(AVAILABLE DATA begins)
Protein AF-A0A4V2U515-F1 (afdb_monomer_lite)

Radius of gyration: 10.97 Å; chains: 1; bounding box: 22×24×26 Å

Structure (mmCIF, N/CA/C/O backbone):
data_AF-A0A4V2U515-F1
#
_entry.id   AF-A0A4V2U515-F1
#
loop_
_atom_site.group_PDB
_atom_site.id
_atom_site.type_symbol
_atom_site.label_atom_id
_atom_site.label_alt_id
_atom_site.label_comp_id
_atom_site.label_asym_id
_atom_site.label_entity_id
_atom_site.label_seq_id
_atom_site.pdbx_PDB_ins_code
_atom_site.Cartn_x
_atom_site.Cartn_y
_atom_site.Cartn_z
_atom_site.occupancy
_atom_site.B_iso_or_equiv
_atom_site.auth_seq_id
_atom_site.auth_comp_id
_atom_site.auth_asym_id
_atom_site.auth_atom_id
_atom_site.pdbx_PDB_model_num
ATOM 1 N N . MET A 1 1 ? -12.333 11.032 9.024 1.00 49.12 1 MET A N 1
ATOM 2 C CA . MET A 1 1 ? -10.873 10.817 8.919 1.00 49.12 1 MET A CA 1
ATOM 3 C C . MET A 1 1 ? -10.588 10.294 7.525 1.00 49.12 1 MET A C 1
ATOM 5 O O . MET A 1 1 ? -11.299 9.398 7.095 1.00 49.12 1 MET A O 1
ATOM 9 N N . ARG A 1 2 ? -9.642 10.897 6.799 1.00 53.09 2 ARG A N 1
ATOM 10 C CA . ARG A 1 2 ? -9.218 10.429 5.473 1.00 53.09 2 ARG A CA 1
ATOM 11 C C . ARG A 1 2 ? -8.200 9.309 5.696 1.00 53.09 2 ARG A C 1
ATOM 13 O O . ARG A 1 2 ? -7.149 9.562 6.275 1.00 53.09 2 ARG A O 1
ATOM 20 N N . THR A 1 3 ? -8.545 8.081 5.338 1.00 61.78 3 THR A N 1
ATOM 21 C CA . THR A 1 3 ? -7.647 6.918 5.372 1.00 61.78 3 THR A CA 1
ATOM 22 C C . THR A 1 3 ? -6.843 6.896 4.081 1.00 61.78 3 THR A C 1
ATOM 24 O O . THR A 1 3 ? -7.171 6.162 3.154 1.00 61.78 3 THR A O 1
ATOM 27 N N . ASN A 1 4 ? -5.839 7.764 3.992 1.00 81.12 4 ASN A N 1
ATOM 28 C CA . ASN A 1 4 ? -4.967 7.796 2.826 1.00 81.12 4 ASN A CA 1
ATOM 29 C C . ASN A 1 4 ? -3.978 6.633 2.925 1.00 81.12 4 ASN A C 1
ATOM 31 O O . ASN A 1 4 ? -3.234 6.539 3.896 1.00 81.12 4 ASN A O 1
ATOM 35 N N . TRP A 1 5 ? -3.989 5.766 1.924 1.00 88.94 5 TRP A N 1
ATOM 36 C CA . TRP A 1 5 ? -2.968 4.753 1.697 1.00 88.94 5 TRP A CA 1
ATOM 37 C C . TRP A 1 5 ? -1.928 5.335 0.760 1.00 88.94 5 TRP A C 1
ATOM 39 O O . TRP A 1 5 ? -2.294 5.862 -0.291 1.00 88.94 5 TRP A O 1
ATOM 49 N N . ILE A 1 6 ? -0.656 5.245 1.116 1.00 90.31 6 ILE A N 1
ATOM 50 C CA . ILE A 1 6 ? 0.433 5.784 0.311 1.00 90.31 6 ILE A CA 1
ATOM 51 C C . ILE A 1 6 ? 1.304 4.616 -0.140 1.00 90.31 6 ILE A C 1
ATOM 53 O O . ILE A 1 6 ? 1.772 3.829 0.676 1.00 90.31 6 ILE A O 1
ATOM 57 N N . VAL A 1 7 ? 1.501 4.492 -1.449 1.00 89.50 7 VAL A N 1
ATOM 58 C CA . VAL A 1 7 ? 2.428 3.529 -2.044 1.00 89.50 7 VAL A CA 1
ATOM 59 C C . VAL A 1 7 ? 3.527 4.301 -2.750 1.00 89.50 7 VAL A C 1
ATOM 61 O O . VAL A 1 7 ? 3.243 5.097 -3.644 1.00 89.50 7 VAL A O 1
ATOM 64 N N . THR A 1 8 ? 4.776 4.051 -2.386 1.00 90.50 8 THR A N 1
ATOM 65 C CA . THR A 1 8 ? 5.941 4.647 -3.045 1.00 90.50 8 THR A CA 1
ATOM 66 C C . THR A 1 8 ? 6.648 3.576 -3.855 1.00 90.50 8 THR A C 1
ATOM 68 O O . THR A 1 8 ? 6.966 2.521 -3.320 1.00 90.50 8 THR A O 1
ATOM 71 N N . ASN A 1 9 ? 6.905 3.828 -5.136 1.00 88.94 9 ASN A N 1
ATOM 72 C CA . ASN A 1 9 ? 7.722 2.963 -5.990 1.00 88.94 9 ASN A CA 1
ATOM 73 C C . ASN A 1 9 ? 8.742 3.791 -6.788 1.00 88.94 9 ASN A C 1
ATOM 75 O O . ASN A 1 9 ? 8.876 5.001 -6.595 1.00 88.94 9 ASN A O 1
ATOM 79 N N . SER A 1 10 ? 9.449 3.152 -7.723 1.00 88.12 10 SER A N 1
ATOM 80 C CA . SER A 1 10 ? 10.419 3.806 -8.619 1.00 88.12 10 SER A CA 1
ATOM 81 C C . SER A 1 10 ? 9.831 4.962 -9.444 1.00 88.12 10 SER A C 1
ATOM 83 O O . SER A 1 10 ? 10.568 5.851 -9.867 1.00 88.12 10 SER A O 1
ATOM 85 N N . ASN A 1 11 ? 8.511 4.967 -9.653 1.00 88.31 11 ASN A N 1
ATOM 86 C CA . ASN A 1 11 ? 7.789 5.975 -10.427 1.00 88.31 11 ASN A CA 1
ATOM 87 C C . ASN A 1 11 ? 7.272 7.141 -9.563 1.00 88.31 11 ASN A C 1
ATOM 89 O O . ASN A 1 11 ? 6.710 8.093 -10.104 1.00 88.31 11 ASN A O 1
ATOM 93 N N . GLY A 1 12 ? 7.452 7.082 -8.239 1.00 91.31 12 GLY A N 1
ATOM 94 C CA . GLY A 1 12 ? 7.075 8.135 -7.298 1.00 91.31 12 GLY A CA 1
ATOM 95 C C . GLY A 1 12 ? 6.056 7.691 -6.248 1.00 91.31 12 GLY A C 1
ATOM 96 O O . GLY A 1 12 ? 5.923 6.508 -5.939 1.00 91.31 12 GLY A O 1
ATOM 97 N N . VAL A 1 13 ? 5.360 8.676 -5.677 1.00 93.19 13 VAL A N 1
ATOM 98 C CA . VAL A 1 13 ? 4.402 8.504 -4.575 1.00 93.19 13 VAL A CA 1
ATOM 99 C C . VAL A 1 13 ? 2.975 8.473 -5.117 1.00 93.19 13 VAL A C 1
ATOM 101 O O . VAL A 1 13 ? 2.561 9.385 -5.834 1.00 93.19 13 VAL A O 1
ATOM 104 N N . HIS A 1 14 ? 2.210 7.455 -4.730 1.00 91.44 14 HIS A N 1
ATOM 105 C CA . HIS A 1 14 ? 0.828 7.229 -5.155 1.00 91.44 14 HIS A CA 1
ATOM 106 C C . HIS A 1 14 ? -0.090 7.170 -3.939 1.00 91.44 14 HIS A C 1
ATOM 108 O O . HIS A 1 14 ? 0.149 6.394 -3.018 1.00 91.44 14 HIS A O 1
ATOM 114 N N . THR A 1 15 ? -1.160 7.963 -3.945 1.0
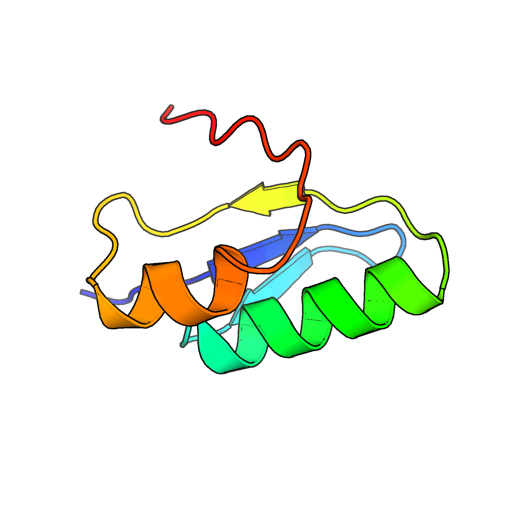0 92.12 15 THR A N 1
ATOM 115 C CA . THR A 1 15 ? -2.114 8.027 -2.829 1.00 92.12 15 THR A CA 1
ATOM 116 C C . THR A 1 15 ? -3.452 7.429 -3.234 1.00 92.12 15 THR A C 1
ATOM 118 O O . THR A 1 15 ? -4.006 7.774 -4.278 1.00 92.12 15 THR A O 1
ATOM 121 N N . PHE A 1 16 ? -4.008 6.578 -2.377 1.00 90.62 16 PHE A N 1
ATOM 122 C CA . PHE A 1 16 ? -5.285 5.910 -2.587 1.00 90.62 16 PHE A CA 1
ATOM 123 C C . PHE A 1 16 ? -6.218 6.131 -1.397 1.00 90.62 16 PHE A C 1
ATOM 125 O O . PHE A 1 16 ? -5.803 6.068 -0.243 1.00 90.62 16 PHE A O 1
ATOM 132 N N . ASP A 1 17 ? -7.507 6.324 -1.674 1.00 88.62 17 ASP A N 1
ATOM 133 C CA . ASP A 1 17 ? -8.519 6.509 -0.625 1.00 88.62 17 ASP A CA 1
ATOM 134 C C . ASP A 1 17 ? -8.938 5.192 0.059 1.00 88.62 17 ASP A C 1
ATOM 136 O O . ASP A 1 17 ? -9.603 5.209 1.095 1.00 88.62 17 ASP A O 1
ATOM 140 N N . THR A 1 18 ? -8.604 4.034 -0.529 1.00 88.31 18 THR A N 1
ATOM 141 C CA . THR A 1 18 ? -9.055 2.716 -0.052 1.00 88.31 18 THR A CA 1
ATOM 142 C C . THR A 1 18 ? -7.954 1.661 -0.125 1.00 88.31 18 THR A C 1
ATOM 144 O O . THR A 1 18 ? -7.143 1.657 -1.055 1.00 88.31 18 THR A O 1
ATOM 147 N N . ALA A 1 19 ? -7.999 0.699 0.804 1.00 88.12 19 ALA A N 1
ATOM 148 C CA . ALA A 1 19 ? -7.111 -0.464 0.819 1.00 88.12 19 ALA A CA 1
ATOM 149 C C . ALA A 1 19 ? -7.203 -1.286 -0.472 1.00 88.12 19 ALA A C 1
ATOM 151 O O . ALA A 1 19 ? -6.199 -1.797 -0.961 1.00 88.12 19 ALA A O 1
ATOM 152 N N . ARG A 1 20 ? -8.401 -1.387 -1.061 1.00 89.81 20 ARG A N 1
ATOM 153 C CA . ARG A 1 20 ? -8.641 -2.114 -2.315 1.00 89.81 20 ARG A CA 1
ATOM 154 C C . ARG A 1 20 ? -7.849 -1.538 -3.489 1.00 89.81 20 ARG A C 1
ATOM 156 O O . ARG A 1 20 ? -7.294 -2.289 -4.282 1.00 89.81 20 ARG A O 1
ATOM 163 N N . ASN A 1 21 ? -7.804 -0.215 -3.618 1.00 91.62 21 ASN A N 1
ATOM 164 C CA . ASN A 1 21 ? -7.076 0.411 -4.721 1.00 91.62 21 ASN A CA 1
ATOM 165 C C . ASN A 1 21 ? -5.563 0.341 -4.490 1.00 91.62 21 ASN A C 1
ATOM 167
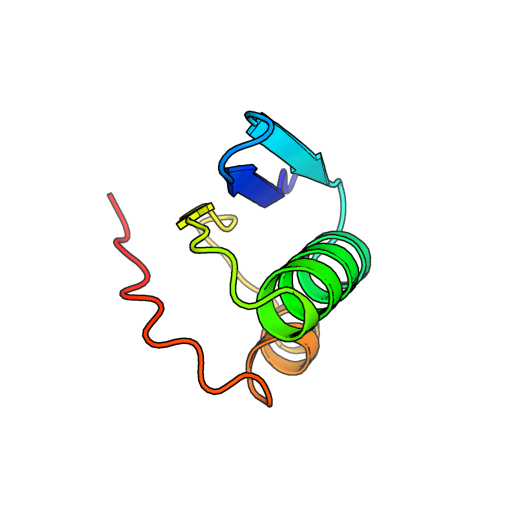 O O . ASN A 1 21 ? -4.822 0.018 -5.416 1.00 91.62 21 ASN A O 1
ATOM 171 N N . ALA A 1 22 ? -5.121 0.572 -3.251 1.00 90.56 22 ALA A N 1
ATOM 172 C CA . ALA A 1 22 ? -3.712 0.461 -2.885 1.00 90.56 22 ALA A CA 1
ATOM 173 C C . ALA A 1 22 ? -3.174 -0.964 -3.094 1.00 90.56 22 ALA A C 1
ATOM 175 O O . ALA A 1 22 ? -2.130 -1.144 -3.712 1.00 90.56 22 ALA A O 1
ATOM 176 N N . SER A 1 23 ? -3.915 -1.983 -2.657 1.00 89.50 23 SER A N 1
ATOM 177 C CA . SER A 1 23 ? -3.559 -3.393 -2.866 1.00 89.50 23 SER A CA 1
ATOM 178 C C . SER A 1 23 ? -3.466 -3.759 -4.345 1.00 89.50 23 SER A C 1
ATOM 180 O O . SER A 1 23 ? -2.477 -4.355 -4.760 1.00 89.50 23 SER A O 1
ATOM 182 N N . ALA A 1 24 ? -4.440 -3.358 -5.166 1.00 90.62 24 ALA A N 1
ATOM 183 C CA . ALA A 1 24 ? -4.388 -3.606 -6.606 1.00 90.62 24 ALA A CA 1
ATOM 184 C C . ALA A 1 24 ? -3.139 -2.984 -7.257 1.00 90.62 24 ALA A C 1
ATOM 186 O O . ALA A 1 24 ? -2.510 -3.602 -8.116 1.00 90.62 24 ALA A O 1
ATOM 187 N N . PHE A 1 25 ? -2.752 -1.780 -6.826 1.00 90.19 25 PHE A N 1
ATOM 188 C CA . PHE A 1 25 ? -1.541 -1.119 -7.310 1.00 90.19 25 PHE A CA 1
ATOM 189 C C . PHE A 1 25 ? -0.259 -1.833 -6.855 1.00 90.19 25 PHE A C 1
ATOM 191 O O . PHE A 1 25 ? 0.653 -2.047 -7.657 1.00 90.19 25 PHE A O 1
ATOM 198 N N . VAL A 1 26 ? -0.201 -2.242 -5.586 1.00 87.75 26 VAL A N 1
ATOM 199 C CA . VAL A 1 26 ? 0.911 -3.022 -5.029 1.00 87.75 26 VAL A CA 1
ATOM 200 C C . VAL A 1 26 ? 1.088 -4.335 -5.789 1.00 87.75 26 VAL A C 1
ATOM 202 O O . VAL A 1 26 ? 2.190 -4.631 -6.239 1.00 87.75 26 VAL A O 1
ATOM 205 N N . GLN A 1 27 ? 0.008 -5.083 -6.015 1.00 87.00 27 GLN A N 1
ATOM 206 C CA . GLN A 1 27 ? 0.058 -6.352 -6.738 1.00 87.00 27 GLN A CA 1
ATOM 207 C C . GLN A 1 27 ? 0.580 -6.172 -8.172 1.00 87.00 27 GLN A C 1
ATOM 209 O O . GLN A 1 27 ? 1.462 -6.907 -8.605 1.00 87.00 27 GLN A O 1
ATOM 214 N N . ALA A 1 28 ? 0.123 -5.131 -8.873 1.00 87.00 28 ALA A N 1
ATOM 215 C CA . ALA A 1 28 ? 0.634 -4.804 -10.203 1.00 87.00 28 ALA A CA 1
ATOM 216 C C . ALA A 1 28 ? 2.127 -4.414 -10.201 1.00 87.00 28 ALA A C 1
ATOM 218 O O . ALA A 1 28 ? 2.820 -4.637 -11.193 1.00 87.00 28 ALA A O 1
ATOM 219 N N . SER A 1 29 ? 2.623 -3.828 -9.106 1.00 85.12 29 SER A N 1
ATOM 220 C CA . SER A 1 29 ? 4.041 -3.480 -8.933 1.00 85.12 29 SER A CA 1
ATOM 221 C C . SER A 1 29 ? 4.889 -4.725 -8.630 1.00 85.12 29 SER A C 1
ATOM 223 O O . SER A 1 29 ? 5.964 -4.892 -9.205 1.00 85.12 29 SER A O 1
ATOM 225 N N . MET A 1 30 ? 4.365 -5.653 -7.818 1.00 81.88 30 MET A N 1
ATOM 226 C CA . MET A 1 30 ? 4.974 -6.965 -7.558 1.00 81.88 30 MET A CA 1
(AVAILABLE DATA ends)
## PROBLEM TO WORK ON
Could you transcribe the entries above word for word, from the line with "ATOM 2 C CA" down to the line with "ATOM 20 N N", keeping both?

## ANSWER SPACE
ATOM 2 C CA . MET A 1 1 ? -10.873 10.817 8.919 1.00 49.12 1 MET A CA 1
ATOM 3 C C . MET A 1 1 ? -10.588 10.294 7.525 1.00 49.12 1 MET A C 1
ATOM 5 O O . MET A 1 1 ? -11.299 9.398 7.095 1.00 49.12 1 MET A O 1
ATOM 9 N N . ARG A 1 2 ? -9.642 10.897 6.799 1.00 53.09 2 ARG A N 1
ATOM 10 C CA . ARG A 1 2 ? -9.218 10.429 5.473 1.00 53.09 2 ARG A CA 1
ATOM 11 C C . ARG A 1 2 ? -8.200 9.309 5.696 1.00 53.09 2 ARG A C 1
ATOM 13 O O . ARG A 1 2 ? -7.149 9.562 6.275 1.00 53.09 2 ARG A O 1
ATOM 20 N N . THR A 1 3 ? -8.545 8.081 5.338 1.00 61.78 3 THR A N 1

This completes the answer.